Instructions to follow =>
Both the line below containing "ATOM 66 N N" and the line containing "ATOM 95 O O", along with every line between them, should be repeated exactly; no other line belongs in the answer.

[Collected data]
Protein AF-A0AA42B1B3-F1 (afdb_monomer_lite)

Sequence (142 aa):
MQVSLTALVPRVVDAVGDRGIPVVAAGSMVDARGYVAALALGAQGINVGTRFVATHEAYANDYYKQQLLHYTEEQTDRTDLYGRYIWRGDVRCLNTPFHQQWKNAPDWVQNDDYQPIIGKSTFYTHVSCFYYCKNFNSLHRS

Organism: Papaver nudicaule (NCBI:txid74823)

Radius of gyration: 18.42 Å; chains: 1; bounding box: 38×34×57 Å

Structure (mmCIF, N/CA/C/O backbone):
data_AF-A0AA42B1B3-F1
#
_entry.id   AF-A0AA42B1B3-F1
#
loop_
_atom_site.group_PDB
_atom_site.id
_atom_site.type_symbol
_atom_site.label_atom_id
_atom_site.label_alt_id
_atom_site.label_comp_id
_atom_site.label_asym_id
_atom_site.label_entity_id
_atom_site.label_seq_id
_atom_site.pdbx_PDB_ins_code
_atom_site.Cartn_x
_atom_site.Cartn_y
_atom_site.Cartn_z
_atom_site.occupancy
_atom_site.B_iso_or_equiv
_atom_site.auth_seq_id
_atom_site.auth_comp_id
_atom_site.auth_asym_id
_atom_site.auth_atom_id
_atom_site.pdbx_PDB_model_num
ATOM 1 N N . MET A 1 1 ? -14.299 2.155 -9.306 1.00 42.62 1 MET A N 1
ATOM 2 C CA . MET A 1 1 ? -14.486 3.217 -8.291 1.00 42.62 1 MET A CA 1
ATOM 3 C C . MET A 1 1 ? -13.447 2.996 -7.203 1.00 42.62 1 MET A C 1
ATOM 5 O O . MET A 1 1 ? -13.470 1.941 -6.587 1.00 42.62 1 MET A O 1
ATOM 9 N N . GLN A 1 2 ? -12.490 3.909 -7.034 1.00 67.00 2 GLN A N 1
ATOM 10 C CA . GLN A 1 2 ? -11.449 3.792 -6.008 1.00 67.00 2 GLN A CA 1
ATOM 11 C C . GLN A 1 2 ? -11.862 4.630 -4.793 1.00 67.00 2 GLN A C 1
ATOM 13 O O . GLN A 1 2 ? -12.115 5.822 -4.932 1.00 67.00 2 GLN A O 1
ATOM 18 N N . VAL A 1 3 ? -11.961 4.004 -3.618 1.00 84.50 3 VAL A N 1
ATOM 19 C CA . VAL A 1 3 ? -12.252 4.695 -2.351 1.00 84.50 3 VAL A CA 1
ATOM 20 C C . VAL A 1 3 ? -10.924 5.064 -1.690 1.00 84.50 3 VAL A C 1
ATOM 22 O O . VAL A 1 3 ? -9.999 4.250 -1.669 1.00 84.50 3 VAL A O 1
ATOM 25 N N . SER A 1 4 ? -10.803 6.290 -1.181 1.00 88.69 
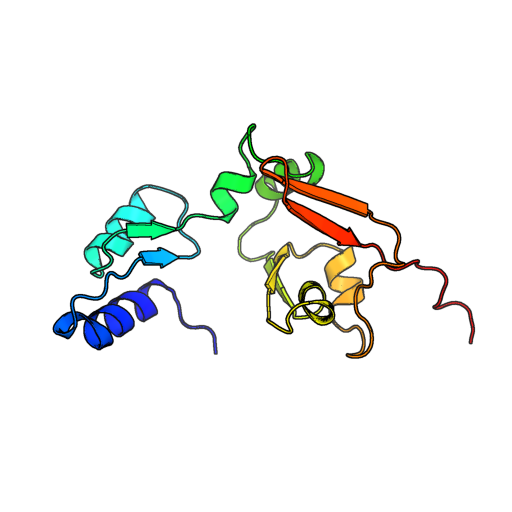4 SER A N 1
ATOM 26 C CA . SER A 1 4 ? -9.611 6.709 -0.439 1.00 88.69 4 SER A CA 1
ATOM 27 C C . SER A 1 4 ? -9.535 6.002 0.915 1.00 88.69 4 SER A C 1
ATOM 29 O O . SER A 1 4 ? -10.558 5.722 1.543 1.00 88.69 4 SER A O 1
ATOM 31 N N . LEU A 1 5 ? -8.317 5.761 1.411 1.00 89.50 5 LEU A N 1
ATOM 32 C CA . LEU A 1 5 ? -8.128 5.154 2.731 1.00 89.50 5 LEU A CA 1
ATOM 33 C C . LEU A 1 5 ? -8.772 6.001 3.838 1.00 89.50 5 LEU A C 1
ATOM 35 O O . LEU A 1 5 ? -9.422 5.459 4.724 1.00 89.50 5 LEU A O 1
ATOM 39 N N . THR A 1 6 ? -8.662 7.327 3.748 1.00 91.50 6 THR A N 1
ATOM 40 C CA . THR A 1 6 ? -9.237 8.259 4.730 1.00 91.50 6 THR A CA 1
ATOM 41 C C . THR A 1 6 ? -10.758 8.167 4.834 1.00 91.50 6 THR A C 1
ATOM 43 O O . THR A 1 6 ? -11.300 8.353 5.916 1.00 91.50 6 THR A O 1
ATOM 46 N N . ALA A 1 7 ? -11.451 7.841 3.738 1.00 93.38 7 ALA A N 1
ATOM 47 C CA . ALA A 1 7 ? -12.894 7.605 3.747 1.00 93.38 7 ALA A CA 1
ATOM 48 C C . ALA A 1 7 ? -13.256 6.160 4.132 1.00 93.38 7 ALA A C 1
ATOM 50 O O . ALA A 1 7 ? -14.344 5.912 4.649 1.00 93.38 7 ALA A O 1
ATOM 51 N N . LEU A 1 8 ? -12.367 5.203 3.853 1.00 94.38 8 LEU A N 1
ATOM 52 C CA . LEU A 1 8 ? -12.598 3.784 4.107 1.00 94.38 8 LEU A CA 1
ATOM 53 C C . LEU A 1 8 ? -12.435 3.420 5.586 1.00 94.38 8 LEU A C 1
ATOM 55 O O . LEU A 1 8 ? -13.275 2.701 6.117 1.00 94.38 8 LEU A O 1
ATOM 59 N N . VAL A 1 9 ? -11.381 3.913 6.241 1.00 95.38 9 VAL A N 1
ATOM 60 C CA . VAL A 1 9 ? -11.049 3.567 7.634 1.00 95.38 9 VAL A CA 1
ATOM 61 C C . VAL A 1 9 ? -12.227 3.768 8.594 1.00 95.38 9 VAL A C 1
ATOM 63 O O . VAL A 1 9 ? -12.616 2.774 9.205 1.00 95.38 9 VAL A O 1
ATOM 66 N N . PRO A 1 10 ? -12.856 4.957 8.702 1.00 95.56 10 PRO A N 1
ATOM 67 C CA . PRO A 1 10 ? -13.938 5.152 9.668 1.00 95.56 10 PRO A CA 1
ATOM 68 C C . PRO A 1 10 ? -15.135 4.236 9.383 1.00 95.56 10 PRO A C 1
ATOM 70 O O . PRO A 1 10 ? -15.694 3.656 10.301 1.00 95.56 10 PRO A O 1
ATOM 73 N N . ARG A 1 11 ? -15.462 3.987 8.106 1.00 95.81 11 ARG A N 1
ATOM 74 C CA . ARG A 1 11 ? -16.556 3.071 7.733 1.00 95.81 11 ARG A CA 1
ATOM 75 C C . ARG A 1 11 ? -16.300 1.634 8.170 1.00 95.81 11 ARG A C 1
ATOM 77 O O . ARG A 1 11 ? -17.235 0.933 8.539 1.00 95.81 11 ARG A O 1
ATOM 84 N N . VAL A 1 12 ? -15.051 1.181 8.074 1.00 95.62 12 VAL A N 1
ATOM 85 C CA . VAL A 1 12 ? -14.670 -0.161 8.526 1.00 95.62 12 VAL A CA 1
ATOM 86 C C . VAL A 1 12 ? -14.708 -0.226 10.047 1.00 95.62 12 VAL A C 1
ATOM 88 O O . VAL A 1 12 ? -15.254 -1.186 10.577 1.00 95.62 12 VAL A O 1
ATOM 91 N N . VAL A 1 13 ? -14.185 0.794 10.734 1.00 96.50 13 VAL A N 1
ATOM 92 C CA . VAL A 1 13 ? -14.219 0.897 12.201 1.00 96.50 13 VAL A CA 1
ATOM 93 C C . VAL A 1 13 ? -15.659 0.858 12.713 1.00 96.50 13 VAL A C 1
ATOM 95 O O . VAL A 1 13 ? -15.969 0.028 13.562 1.00 96.50 13 VAL A O 1
ATOM 98 N N . ASP A 1 14 ? -16.557 1.662 12.143 1.00 95.62 14 ASP A N 1
ATOM 99 C CA . ASP A 1 14 ? -17.974 1.694 12.527 1.00 95.62 14 ASP A CA 1
ATOM 100 C C . ASP A 1 14 ? -18.663 0.336 12.315 1.00 95.62 14 ASP A C 1
ATOM 102 O O . ASP A 1 14 ? -19.501 -0.075 13.113 1.00 95.62 14 ASP A O 1
ATOM 106 N N . ALA A 1 15 ? -18.294 -0.389 11.254 1.00 95.62 15 ALA A N 1
ATOM 107 C CA . ALA A 1 15 ? -18.893 -1.678 10.915 1.00 95.62 15 ALA A CA 1
ATOM 108 C C . ALA A 1 15 ? -18.449 -2.843 11.818 1.00 95.62 15 ALA A C 1
ATOM 110 O O . ALA A 1 15 ? -19.110 -3.883 11.823 1.00 95.62 15 ALA A O 1
ATOM 111 N N . VAL A 1 16 ? -17.318 -2.714 12.521 1.00 95.88 16 VAL A N 1
ATOM 112 C CA . VAL A 1 16 ? -16.731 -3.805 13.327 1.00 95.88 16 VAL A CA 1
ATOM 113 C C . VAL A 1 16 ? -16.481 -3.431 14.789 1.00 95.88 16 VAL A C 1
ATOM 115 O O . VAL A 1 16 ? -16.062 -4.286 15.574 1.00 95.88 16 VAL A O 1
ATOM 118 N N . GLY A 1 17 ? -16.712 -2.170 15.160 1.00 87.75 17 GLY A N 1
ATOM 119 C CA . GLY A 1 17 ? -16.377 -1.620 16.473 1.00 87.75 17 GLY A CA 1
ATOM 120 C C . GLY A 1 17 ? -17.137 -2.277 17.626 1.00 87.75 17 GLY A C 1
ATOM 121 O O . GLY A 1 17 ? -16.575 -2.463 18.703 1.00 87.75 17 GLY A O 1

Your solution =>
ATOM 66 N N . PRO A 1 10 ? -12.856 4.957 8.702 1.00 95.56 10 PRO A N 1
ATOM 67 C CA . PRO A 1 10 ? -13.938 5.152 9.668 1.00 95.56 10 PRO A CA 1
ATOM 68 C C . PRO A 1 10 ? -15.135 4.236 9.383 1.00 95.56 10 PRO A C 1
ATOM 70 O O . PRO A 1 10 ? -15.694 3.656 10.301 1.00 95.56 10 PRO A O 1
ATOM 73 N N . ARG A 1 11 ? -15.462 3.987 8.106 1.00 95.81 11 ARG A N 1
ATOM 74 C CA . ARG A 1 11 ? -16.556 3.071 7.733 1.00 95.81 11 ARG A CA 1
ATOM 75 C C . ARG A 1 11 ? -16.300 1.634 8.170 1.00 95.81 11 ARG A C 1
ATOM 77 O O . ARG A 1 11 ? -17.235 0.933 8.539 1.00 95.81 11 ARG A O 1
ATOM 84 N N . VAL A 1 12 ? -15.051 1.181 8.074 1.00 95.62 12 VAL A N 1
ATOM 85 C CA . VAL A 1 12 ? -14.670 -0.161 8.526 1.00 95.62 12 VAL A CA 1
ATOM 86 C C . VAL A 1 12 ? -14.708 -0.226 10.047 1.00 95.62 12 VAL A C 1
ATOM 88 O O . VAL A 1 12 ? -15.254 -1.186 10.577 1.00 95.62 12 VAL A O 1
ATOM 91 N N . VAL A 1 13 ? -14.185 0.794 10.734 1.00 96.50 13 VAL A N 1
ATOM 92 C CA . VAL A 1 13 ? -14.219 0.897 12.201 1.00 96.50 13 VAL A CA 1
ATOM 93 C C . VAL A 1 13 ? -15.659 0.858 12.713 1.00 96.50 13 VAL A C 1
ATOM 95 O O . VAL A 1 13 ? -15.969 0.028 13.562 1.00 96.50 13 VAL A O 1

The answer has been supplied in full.